On what to do if your helicopter crashes into the ocean
Yes, they put you in a thing that looks like a helicopter. And you are strapped in and you go into water and the first thing you think to do is ... unstrap and try to get out. Problem with that is [there is] water all around the opening and you will get lost and never make it out. You will never find a way to exit. Counter-intuitively ... you are supposed to sit and have one hand on [the] seat and [the] other on the exit — preferably on the window you will swim out of — and wait for all motion to cease. Til you are really sinking; and when that happens, open window, pull seat buckle apart and pull yourself out of the window. It takes discipline to resist the urge to get yourself out there, but that is the difference between life and death in that situation.
On what your body is doing to try to prevent you from freezing to death
Just before you freeze to death you mount this sort of final effort to try and save your life, and so you try and centralize the heat to the core of your body. Your blood vessels constrict to try to stop you [from] losing heat from your periphery — from your arms and from your legs — and then ... your hairs stand on edge. It's one of the reflexes we have, trying to trap an extra layer of air to insulate your body ... but all of this, is your body mounting its last attempt to keep itself alive. It does everything it can. ... It's to buy you extra time.

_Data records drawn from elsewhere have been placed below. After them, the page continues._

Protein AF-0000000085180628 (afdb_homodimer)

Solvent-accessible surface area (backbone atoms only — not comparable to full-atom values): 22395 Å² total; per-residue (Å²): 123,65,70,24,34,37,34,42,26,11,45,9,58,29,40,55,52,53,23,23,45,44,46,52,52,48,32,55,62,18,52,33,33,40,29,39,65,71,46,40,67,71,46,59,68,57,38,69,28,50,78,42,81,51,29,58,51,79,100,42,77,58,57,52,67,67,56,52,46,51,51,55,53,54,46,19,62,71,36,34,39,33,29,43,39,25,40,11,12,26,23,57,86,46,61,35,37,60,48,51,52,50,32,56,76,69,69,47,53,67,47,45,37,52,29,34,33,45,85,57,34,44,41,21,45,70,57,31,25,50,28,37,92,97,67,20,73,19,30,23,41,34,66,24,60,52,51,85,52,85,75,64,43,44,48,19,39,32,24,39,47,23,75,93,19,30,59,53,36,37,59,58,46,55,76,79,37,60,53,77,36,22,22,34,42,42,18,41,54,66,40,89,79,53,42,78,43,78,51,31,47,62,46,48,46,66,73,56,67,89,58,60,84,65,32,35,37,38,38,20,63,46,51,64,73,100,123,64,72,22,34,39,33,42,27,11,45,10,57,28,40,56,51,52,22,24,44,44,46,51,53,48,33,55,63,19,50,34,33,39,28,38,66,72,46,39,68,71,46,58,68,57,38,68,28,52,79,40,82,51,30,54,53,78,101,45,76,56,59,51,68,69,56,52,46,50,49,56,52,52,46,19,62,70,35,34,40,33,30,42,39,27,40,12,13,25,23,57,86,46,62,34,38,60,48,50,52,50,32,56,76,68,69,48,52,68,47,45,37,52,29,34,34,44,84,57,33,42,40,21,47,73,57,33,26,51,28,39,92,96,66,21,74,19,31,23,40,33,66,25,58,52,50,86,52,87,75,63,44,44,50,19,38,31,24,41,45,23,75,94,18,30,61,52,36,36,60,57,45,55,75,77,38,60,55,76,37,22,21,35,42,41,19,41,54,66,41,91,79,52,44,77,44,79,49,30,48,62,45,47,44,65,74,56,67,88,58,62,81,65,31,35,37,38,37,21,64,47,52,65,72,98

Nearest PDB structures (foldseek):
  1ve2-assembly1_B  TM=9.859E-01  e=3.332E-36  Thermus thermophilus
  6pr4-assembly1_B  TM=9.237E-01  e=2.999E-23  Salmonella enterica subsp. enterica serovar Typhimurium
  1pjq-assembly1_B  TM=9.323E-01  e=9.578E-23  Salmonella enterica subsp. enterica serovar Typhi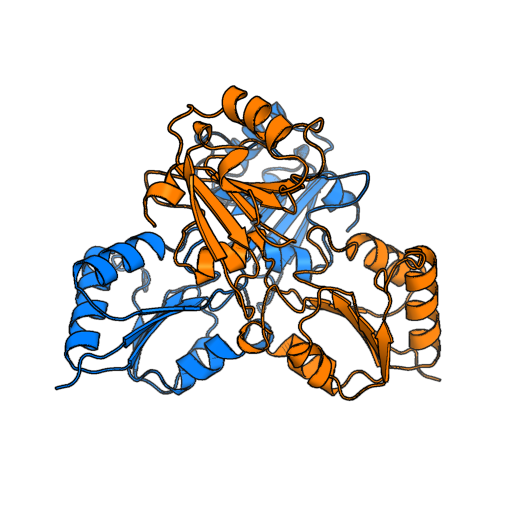murium
  1s4d-assembly1_A  TM=9.157E-01  e=9.010E-23  Pseudomonas denitrificans (nom. rej.)
  1s4d-assembly6_L  TM=9.036E-01  e=7.973E-23  Pseudomonas denitrificans (nom. rej.)

Secondary structure (DSSP, 8-state):
----EEEEEE-BSSSGGG-BHHHHHHHHH-SEEEE-TTS-HHHHTT--SEEEE-S--TTS----HHHHHHHHHHHHHTT-EEEEEESB-TTSSSSHHHHHHHHHHHT--EEEE----HHHHHHHHTT--S-BTTTBSEEEEEE-S-TTSPPPB-SEEEEES-GGGHHHHHHHHHTTS-TT-EEEEEESTTSTT-EEEEEEGGGTTGGGTTPPSSEEEEESGGGGG-/----EEEEEE-BSSSGGG-BHHHHHHHHH-SEEEE-TTS-HHHHTT--SEEEE-S--TTS----HHHHHHHHHHHHHTT-EEEEEESB-TTSSSSHHHHHHHHHHHT--EEEE----HHHHHHHHTT--S-BTTTBSEEEEEE-S-TTSPPPB-SEEEEES-GGGHHHHHHHHHTTS-TT-EEEEEESTTSTT-EEEEEEGGGTTGGGTTPPSSEEEEESGGGGG-

Organism: NCBI:txid751945

Structure (mmCIF, N/CA/C/O backbone):
data_AF-0000000085180628-model_v1
#
loop_
_entity.id
_entity.type
_entity.pdbx_description
1 polymer 'uroporphyrinogen-III C-methyltransferase'
#
loop_
_atom_site.group_PDB
_atom_site.id
_atom_site.type_symbol
_atom_site.label_atom_id
_atom_site.label_alt_id
_atom_site.label_comp_id
_atom_site.label_asym_id
_atom_site.label_entity_id
_atom_site.label_seq_id
_atom_site.pdbx_PDB_ins_code
_atom_site.Cartn_x
_atom_site.Cartn_y
_atom_site.Cartn_z
_atom_site.occupancy
_atom_site.B_iso_or_equiv
_atom_site.auth_seq_id
_atom_site.auth_comp_id
_atom_site.auth_asym_id
_atom_site.auth_atom_id
_atom_site.pdbx_PDB_model_num
ATOM 1 N N . MET A 1 1 ? -16.719 -32.438 -12.422 1 72.69 1 MET A N 1
ATOM 2 C CA . MET A 1 1 ? -17.234 -31.219 -11.797 1 72.69 1 MET A CA 1
ATOM 3 C C . MET A 1 1 ? -16.531 -29.984 -12.367 1 72.69 1 MET A C 1
ATOM 5 O O . MET A 1 1 ? -15.422 -30.078 -12.898 1 72.69 1 MET A O 1
ATOM 9 N N . ALA A 1 2 ? -17.188 -28.859 -12.438 1 90.31 2 ALA A N 1
ATOM 10 C CA . ALA A 1 2 ? -16.609 -27.656 -13.016 1 90.31 2 ALA A CA 1
ATOM 11 C C . ALA A 1 2 ? -15.461 -27.125 -12.148 1 90.31 2 ALA A C 1
ATOM 13 O O . ALA A 1 2 ? -15.531 -27.172 -10.914 1 90.31 2 ALA A O 1
ATOM 14 N N . LEU A 1 3 ? -14.281 -26.891 -12.703 1 95.75 3 LEU A N 1
ATOM 15 C CA . LEU A 1 3 ? -13.102 -26.359 -12.031 1 95.75 3 LEU A CA 1
ATOM 16 C C . LEU A 1 3 ? -13.453 -25.109 -11.219 1 95.75 3 LEU A C 1
ATOM 18 O O . LEU A 1 3 ? -14.188 -24.25 -11.688 1 95.75 3 LEU A O 1
ATOM 22 N N . GLY A 1 4 ? -13.047 -25.141 -9.938 1 98.25 4 GLY A N 1
ATOM 23 C CA . GLY A 1 4 ? -13.281 -24.016 -9.055 1 98.25 4 GLY A CA 1
ATOM 24 C C . GLY A 1 4 ? -12.336 -22.859 -9.297 1 98.25 4 GLY A C 1
ATOM 25 O O . GLY A 1 4 ? -11.773 -22.734 -10.391 1 98.25 4 GLY A O 1
ATOM 26 N N . LYS A 1 5 ? -12.32 -21.922 -8.297 1 98.56 5 LYS A N 1
ATOM 27 C CA . LYS A 1 5 ? -11.516 -20.719 -8.414 1 98.56 5 LYS A CA 1
ATOM 28 C C . LYS A 1 5 ? -10.828 -20.375 -7.094 1 98.56 5 LYS A C 1
ATOM 30 O O . LYS A 1 5 ? -11.383 -20.609 -6.02 1 98.56 5 LYS A O 1
ATOM 35 N N . VAL A 1 6 ? -9.617 -19.875 -7.219 1 98.88 6 VAL A N 1
ATOM 36 C CA . VAL A 1 6 ? -8.875 -19.453 -6.035 1 98.88 6 VAL A CA 1
ATOM 37 C C . VAL A 1 6 ? -8.758 -17.922 -6.016 1 98.88 6 VAL A C 1
ATOM 39 O O . VAL A 1 6 ? -8.391 -17.312 -7.023 1 98.88 6 VAL A O 1
ATOM 42 N N . TYR A 1 7 ? -9.109 -17.328 -4.926 1 98.94 7 TYR A N 1
ATOM 43 C CA . TYR A 1 7 ? -8.82 -15.922 -4.668 1 98.94 7 TYR A CA 1
ATOM 44 C C . TYR A 1 7 ? -7.637 -15.773 -3.723 1 98.94 7 TYR A C 1
ATOM 46 O O . TYR A 1 7 ? -7.621 -16.359 -2.637 1 98.94 7 TYR A O 1
ATOM 54 N N . LEU A 1 8 ? -6.605 -15.117 -4.152 1 98.88 8 LEU A N 1
ATOM 55 C CA . LEU A 1 8 ? -5.527 -14.688 -3.268 1 98.88 8 LEU A CA 1
ATOM 56 C C . LEU A 1 8 ? -5.828 -13.328 -2.656 1 98.88 8 LEU A C 1
ATOM 58 O O . LEU A 1 8 ? -5.703 -12.297 -3.326 1 98.88 8 LEU A O 1
ATOM 62 N N . VAL A 1 9 ? -6.184 -13.305 -1.348 1 98.81 9 VAL A N 1
ATOM 63 C CA . VAL A 1 9 ? -6.844 -12.148 -0.753 1 98.81 9 VAL A CA 1
ATOM 64 C C . VAL A 1 9 ? -5.926 -11.508 0.284 1 98.81 9 VAL A C 1
ATOM 66 O O . VAL A 1 9 ? -5.414 -12.188 1.177 1 98.81 9 VAL A O 1
ATOM 69 N N . GLY A 1 10 ? -5.719 -10.211 0.125 1 98.56 10 GLY A N 1
ATOM 70 C CA . GLY A 1 10 ? -5.082 -9.453 1.186 1 98.56 10 GLY A CA 1
ATOM 71 C C . GLY A 1 10 ? -6.059 -8.969 2.244 1 98.56 10 GLY A C 1
ATOM 72 O O . GLY A 1 10 ? -6.98 -8.211 1.945 1 98.56 10 GLY A O 1
ATOM 73 N N . ALA A 1 11 ? -5.785 -9.336 3.477 1 97.88 11 ALA A N 1
ATOM 74 C CA . ALA A 1 11 ? -6.629 -8.938 4.602 1 97.88 11 ALA A CA 1
ATOM 75 C C . ALA A 1 11 ? -6.285 -7.531 5.074 1 97.88 11 ALA A C 1
ATOM 77 O O . ALA A 1 11 ? -7.055 -6.91 5.812 1 97.88 11 ALA A O 1
ATOM 78 N N . GLY A 1 12 ? -5.086 -7.07 4.719 1 97.12 12 GLY A N 1
ATOM 79 C CA . GLY A 1 12 ? -4.598 -5.801 5.238 1 97.12 12 GLY A CA 1
ATOM 80 C C . GLY A 1 12 ? -3.934 -5.926 6.598 1 97.12 12 GLY A C 1
ATOM 81 O O . GLY A 1 12 ? -3.648 -7.035 7.055 1 97.12 12 GLY A O 1
ATOM 82 N N . PHE A 1 13 ? -3.461 -4.816 7.348 1 94.81 13 PHE A N 1
ATOM 83 C CA . PHE A 1 13 ? -2.646 -4.805 8.562 1 94.81 13 PHE A CA 1
ATOM 84 C C . PHE A 1 13 ? -3.527 -4.723 9.805 1 94.81 13 PHE A C 1
ATOM 86 O O . PHE A 1 13 ? -3.061 -4.969 10.914 1 94.81 13 PHE A O 1
ATOM 93 N N . GLY A 1 14 ? -4.75 -4.551 9.734 1 92 14 GLY A N 1
ATOM 94 C CA . GLY A 1 14 ? -5.582 -4.227 10.883 1 92 14 GLY A CA 1
ATOM 95 C C . GLY A 1 14 ? -6.926 -4.934 10.867 1 92 14 GLY A C 1
ATOM 96 O O . GLY A 1 14 ? -7.035 -6.055 10.359 1 92 14 GLY A O 1
ATOM 97 N N . GLY A 1 15 ? -7.863 -4.273 11.586 1 94.5 15 GLY A N 1
ATOM 98 C CA . GLY A 1 15 ? -9.188 -4.844 11.742 1 94.5 15 GLY A CA 1
ATOM 99 C C . GLY A 1 15 ? -10.047 -4.707 10.5 1 94.5 15 GLY A C 1
ATOM 100 O O . GLY A 1 15 ? -9.562 -4.289 9.445 1 94.5 15 GLY A O 1
ATOM 101 N N . PRO A 1 16 ? -11.297 -5.078 10.609 1 96.81 16 PRO A N 1
ATOM 102 C CA . PRO A 1 16 ? -12.195 -5.176 9.461 1 96.81 16 PRO A CA 1
ATOM 103 C C . PRO A 1 16 ? -12.391 -3.84 8.75 1 96.81 16 PRO A C 1
ATOM 105 O O . PRO A 1 16 ? -12.719 -3.811 7.559 1 96.81 16 PRO A O 1
ATOM 108 N N . GLU A 1 17 ? -12.164 -2.814 9.445 1 96.5 17 GLU A N 1
ATOM 109 C CA . GLU A 1 17 ? -12.375 -1.507 8.828 1 96.5 17 GLU A CA 1
ATOM 110 C C . GLU A 1 17 ? -11.398 -1.272 7.684 1 96.5 17 GLU A C 1
ATOM 112 O O . GLU A 1 17 ? -11.672 -0.487 6.773 1 96.5 17 GLU A O 1
ATOM 117 N N . HIS A 1 18 ? -10.297 -1.974 7.66 1 96.25 18 HIS A N 1
ATOM 118 C CA . HIS A 1 18 ? -9.266 -1.782 6.645 1 96.25 18 HIS A CA 1
ATOM 119 C C . HIS A 1 18 ? -9.391 -2.814 5.531 1 96.25 18 HIS A C 1
ATOM 121 O O . HIS A 1 18 ? -8.609 -2.803 4.574 1 96.25 18 HIS A O 1
ATOM 127 N N . LEU A 1 19 ? -10.406 -3.656 5.609 1 98.06 19 LEU A N 1
ATOM 128 C CA . LEU A 1 19 ? -10.695 -4.656 4.586 1 98.06 19 LEU A CA 1
ATOM 129 C C . LEU A 1 19 ? -11.336 -4.008 3.361 1 98.06 19 LEU A C 1
ATOM 131 O O . LEU A 1 19 ? -12.18 -3.113 3.492 1 98.06 19 LEU A O 1
ATOM 135 N N . THR A 1 20 ? -10.992 -4.449 2.152 1 98.5 20 THR A N 1
ATOM 136 C CA . THR A 1 20 ? -11.625 -3.934 0.946 1 98.5 20 THR A CA 1
ATOM 137 C C . THR A 1 20 ? -13 -4.562 0.747 1 98.5 20 THR A C 1
ATOM 139 O O . THR A 1 20 ? -13.281 -5.637 1.286 1 98.5 20 THR A O 1
ATOM 142 N N . LEU A 1 21 ? -13.789 -3.922 -0.015 1 98.62 21 LEU A N 1
ATOM 143 C CA . LEU A 1 21 ? -15.125 -4.434 -0.317 1 98.62 21 LEU A CA 1
ATOM 144 C C . LEU A 1 21 ? -15.039 -5.773 -1.035 1 98.62 21 LEU A C 1
ATOM 146 O O . LEU A 1 21 ? -15.805 -6.691 -0.736 1 98.62 21 LEU A O 1
ATOM 150 N N . LYS A 1 22 ? -14.094 -5.898 -1.94 1 98.5 22 LYS A N 1
ATOM 151 C CA . LYS A 1 22 ? -13.945 -7.16 -2.66 1 98.5 22 LYS A CA 1
ATOM 152 C C . LYS A 1 22 ? -13.492 -8.273 -1.723 1 98.5 22 LYS A C 1
ATOM 154 O O . LYS A 1 22 ? -13.969 -9.406 -1.824 1 98.5 22 LYS A O 1
ATOM 159 N N . ALA A 1 23 ? -12.539 -7.941 -0.857 1 98.81 23 ALA A N 1
ATOM 160 C CA . ALA A 1 23 ? -12.094 -8.938 0.108 1 98.81 23 ALA A CA 1
ATOM 161 C C . ALA A 1 23 ? -13.258 -9.453 0.945 1 98.81 23 ALA A C 1
ATOM 163 O O . ALA A 1 23 ? -13.391 -10.664 1.167 1 98.81 23 ALA A O 1
ATOM 164 N N . LEU A 1 24 ? -14.086 -8.539 1.401 1 98.69 24 LEU A N 1
ATOM 165 C CA . LEU A 1 24 ? -15.25 -8.938 2.182 1 98.69 24 LEU A CA 1
ATOM 166 C C . LEU A 1 24 ? -16.156 -9.859 1.372 1 98.69 24 LEU A C 1
ATOM 168 O O . LEU A 1 24 ? -16.562 -10.922 1.858 1 98.69 24 LEU A O 1
ATOM 172 N N . ARG A 1 25 ? -16.469 -9.516 0.176 1 98.62 25 ARG A N 1
ATOM 173 C CA . ARG A 1 25 ? -17.344 -10.32 -0.676 1 98.62 25 ARG A CA 1
ATOM 174 C C . ARG A 1 25 ? -16.781 -11.719 -0.868 1 98.62 25 ARG A C 1
ATOM 176 O O . ARG A 1 25 ? -17.5 -12.711 -0.777 1 98.62 25 ARG A O 1
ATOM 183 N N . VAL A 1 26 ? -15.469 -11.789 -1.141 1 98.81 26 VAL A N 1
ATOM 184 C CA . VAL A 1 26 ? -14.82 -13.07 -1.362 1 98.81 26 VAL A CA 1
ATOM 185 C C . VAL A 1 26 ? -14.914 -13.93 -0.099 1 98.81 26 VAL A C 1
ATOM 187 O O . VAL A 1 26 ? -15.195 -15.125 -0.172 1 98.81 26 VAL A O 1
ATOM 190 N N . LEU A 1 27 ? -14.695 -13.289 1.068 1 98.62 27 LEU A N 1
ATOM 191 C CA . LEU A 1 27 ? -14.758 -14.023 2.328 1 98.62 27 LEU A CA 1
ATOM 192 C C . LEU A 1 27 ? -16.156 -14.578 2.562 1 98.62 27 LEU A C 1
ATOM 194 O O . LEU A 1 27 ? -16.312 -15.648 3.146 1 98.62 27 LEU A O 1
ATOM 198 N N . GLU A 1 28 ? -17.141 -13.875 2.078 1 98.25 28 GLU A N 1
ATOM 199 C CA . GLU A 1 28 ? -18.531 -14.297 2.246 1 98.25 28 GLU A CA 1
ATOM 200 C C . GLU A 1 28 ? -18.891 -15.414 1.274 1 98.25 28 GLU A C 1
ATOM 202 O O . GLU A 1 28 ? -19.781 -16.219 1.551 1 98.25 28 GLU A O 1
ATOM 207 N N . GLU A 1 29 ? -18.188 -15.492 0.21 1 98.06 29 GLU A N 1
ATOM 208 C CA . GLU A 1 29 ? -18.562 -16.422 -0.857 1 98.06 29 GLU A CA 1
ATOM 209 C C . GLU A 1 29 ? -17.719 -17.672 -0.825 1 98.06 29 GLU A C 1
ATOM 211 O O . GLU A 1 29 ? -18.141 -18.75 -1.269 1 98.06 29 GLU A O 1
ATOM 216 N N . ALA A 1 30 ? -16.469 -17.562 -0.405 1 98.69 30 ALA A N 1
ATOM 217 C CA . ALA A 1 30 ? -15.539 -18.688 -0.433 1 98.69 30 ALA A CA 1
ATOM 218 C C . ALA A 1 30 ? -16.047 -19.844 0.407 1 98.69 30 ALA A C 1
ATOM 220 O O . ALA A 1 30 ? -16.594 -19.641 1.499 1 98.69 30 ALA A O 1
ATOM 221 N N . GLU A 1 31 ? -15.898 -20.984 -0.115 1 98.75 31 GLU A N 1
ATOM 222 C CA . GLU A 1 31 ? -16.328 -22.203 0.581 1 98.75 31 GLU A CA 1
ATOM 223 C C . GLU A 1 31 ? -15.25 -22.688 1.549 1 98.75 31 GLU A C 1
ATOM 225 O O . GLU A 1 31 ? -15.555 -23.344 2.551 1 98.75 31 GLU A O 1
ATOM 230 N N . VAL A 1 32 ? -13.977 -22.5 1.217 1 98.75 32 VAL A N 1
ATOM 231 C CA . VAL A 1 32 ? -12.828 -22.781 2.07 1 98.75 32 VAL A CA 1
ATOM 232 C C . VAL A 1 32 ? -11.906 -21.578 2.113 1 98.75 32 VAL A C 1
ATOM 234 O O . VAL A 1 32 ? -11.648 -20.953 1.085 1 98.75 32 VAL A O 1
ATOM 237 N N . VAL A 1 33 ? -11.477 -21.219 3.32 1 98.69 33 VAL A N 1
ATOM 238 C CA . VAL A 1 33 ? -10.562 -20.109 3.523 1 98.69 33 VAL A CA 1
ATOM 239 C C . VAL A 1 33 ? -9.281 -20.594 4.184 1 98.69 33 VAL A C 1
ATOM 241 O O . VAL A 1 33 ? -9.273 -20.938 5.367 1 98.69 33 VAL A O 1
ATOM 244 N N . LEU A 1 34 ? -8.172 -20.672 3.398 1 98.12 34 LEU A N 1
ATOM 245 C CA . LEU A 1 34 ? -6.844 -20.891 3.953 1 98.12 34 LEU A CA 1
ATOM 246 C C . LEU A 1 34 ? -6.238 -19.578 4.441 1 98.12 34 LEU A C 1
ATOM 248 O O . LEU A 1 34 ? -6.098 -18.625 3.666 1 98.12 34 LEU A O 1
ATOM 252 N N . HIS A 1 35 ? -5.832 -19.469 5.75 1 97.19 35 HIS A N 1
ATOM 253 C CA . HIS A 1 35 ? -5.441 -18.172 6.262 1 97.19 35 HIS A CA 1
ATOM 254 C C . HIS A 1 35 ? -4.113 -18.25 7.012 1 97.19 35 HIS A C 1
ATOM 256 O O . HIS A 1 35 ? -3.795 -19.281 7.613 1 97.19 35 HIS A O 1
ATOM 262 N N . ASP A 1 36 ? -3.449 -17.078 7 1 91.5 36 ASP A N 1
ATOM 263 C CA . ASP A 1 36 ? -2.197 -16.906 7.73 1 91.5 36 ASP A CA 1
ATOM 264 C C . ASP A 1 36 ? -2.459 -16.672 9.219 1 91.5 36 ASP A C 1
ATOM 266 O O . ASP A 1 36 ? -3.592 -16.391 9.617 1 91.5 36 ASP A O 1
ATOM 270 N N . ARG A 1 37 ? -1.374 -16.656 9.914 1 84.31 37 ARG A N 1
ATOM 271 C CA . ARG A 1 37 ? -1.424 -16.438 11.352 1 84.31 37 ARG A CA 1
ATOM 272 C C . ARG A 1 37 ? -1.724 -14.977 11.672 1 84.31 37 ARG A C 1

On Anna Bågenholm, a skier who was trapped in a mostly frozen stream for 80 minutes and still survived
The hypothermia is a double-edged sword here, because it conspires to run the batteries of life down ... and that's what stops your heart. That's what leads to cardiac arrest, but also it protects the brain. So although it kills you, it smears out the dying process.
... We think of death as being a moment in time, but actually, it is a process. And that process is usually relatively quick, it's completed in a few minutes under normal conditions, but here, with these extremes of cold ... what that does biologically, it takes the process of death ... and extends it to minutes, [and in Bågenholm's case] it smeared it out to be hours long. Long enough, that they might intervene, restore the supply of oxygen to her brain, start her heart again, and get someone back who resembles who she was before the accident.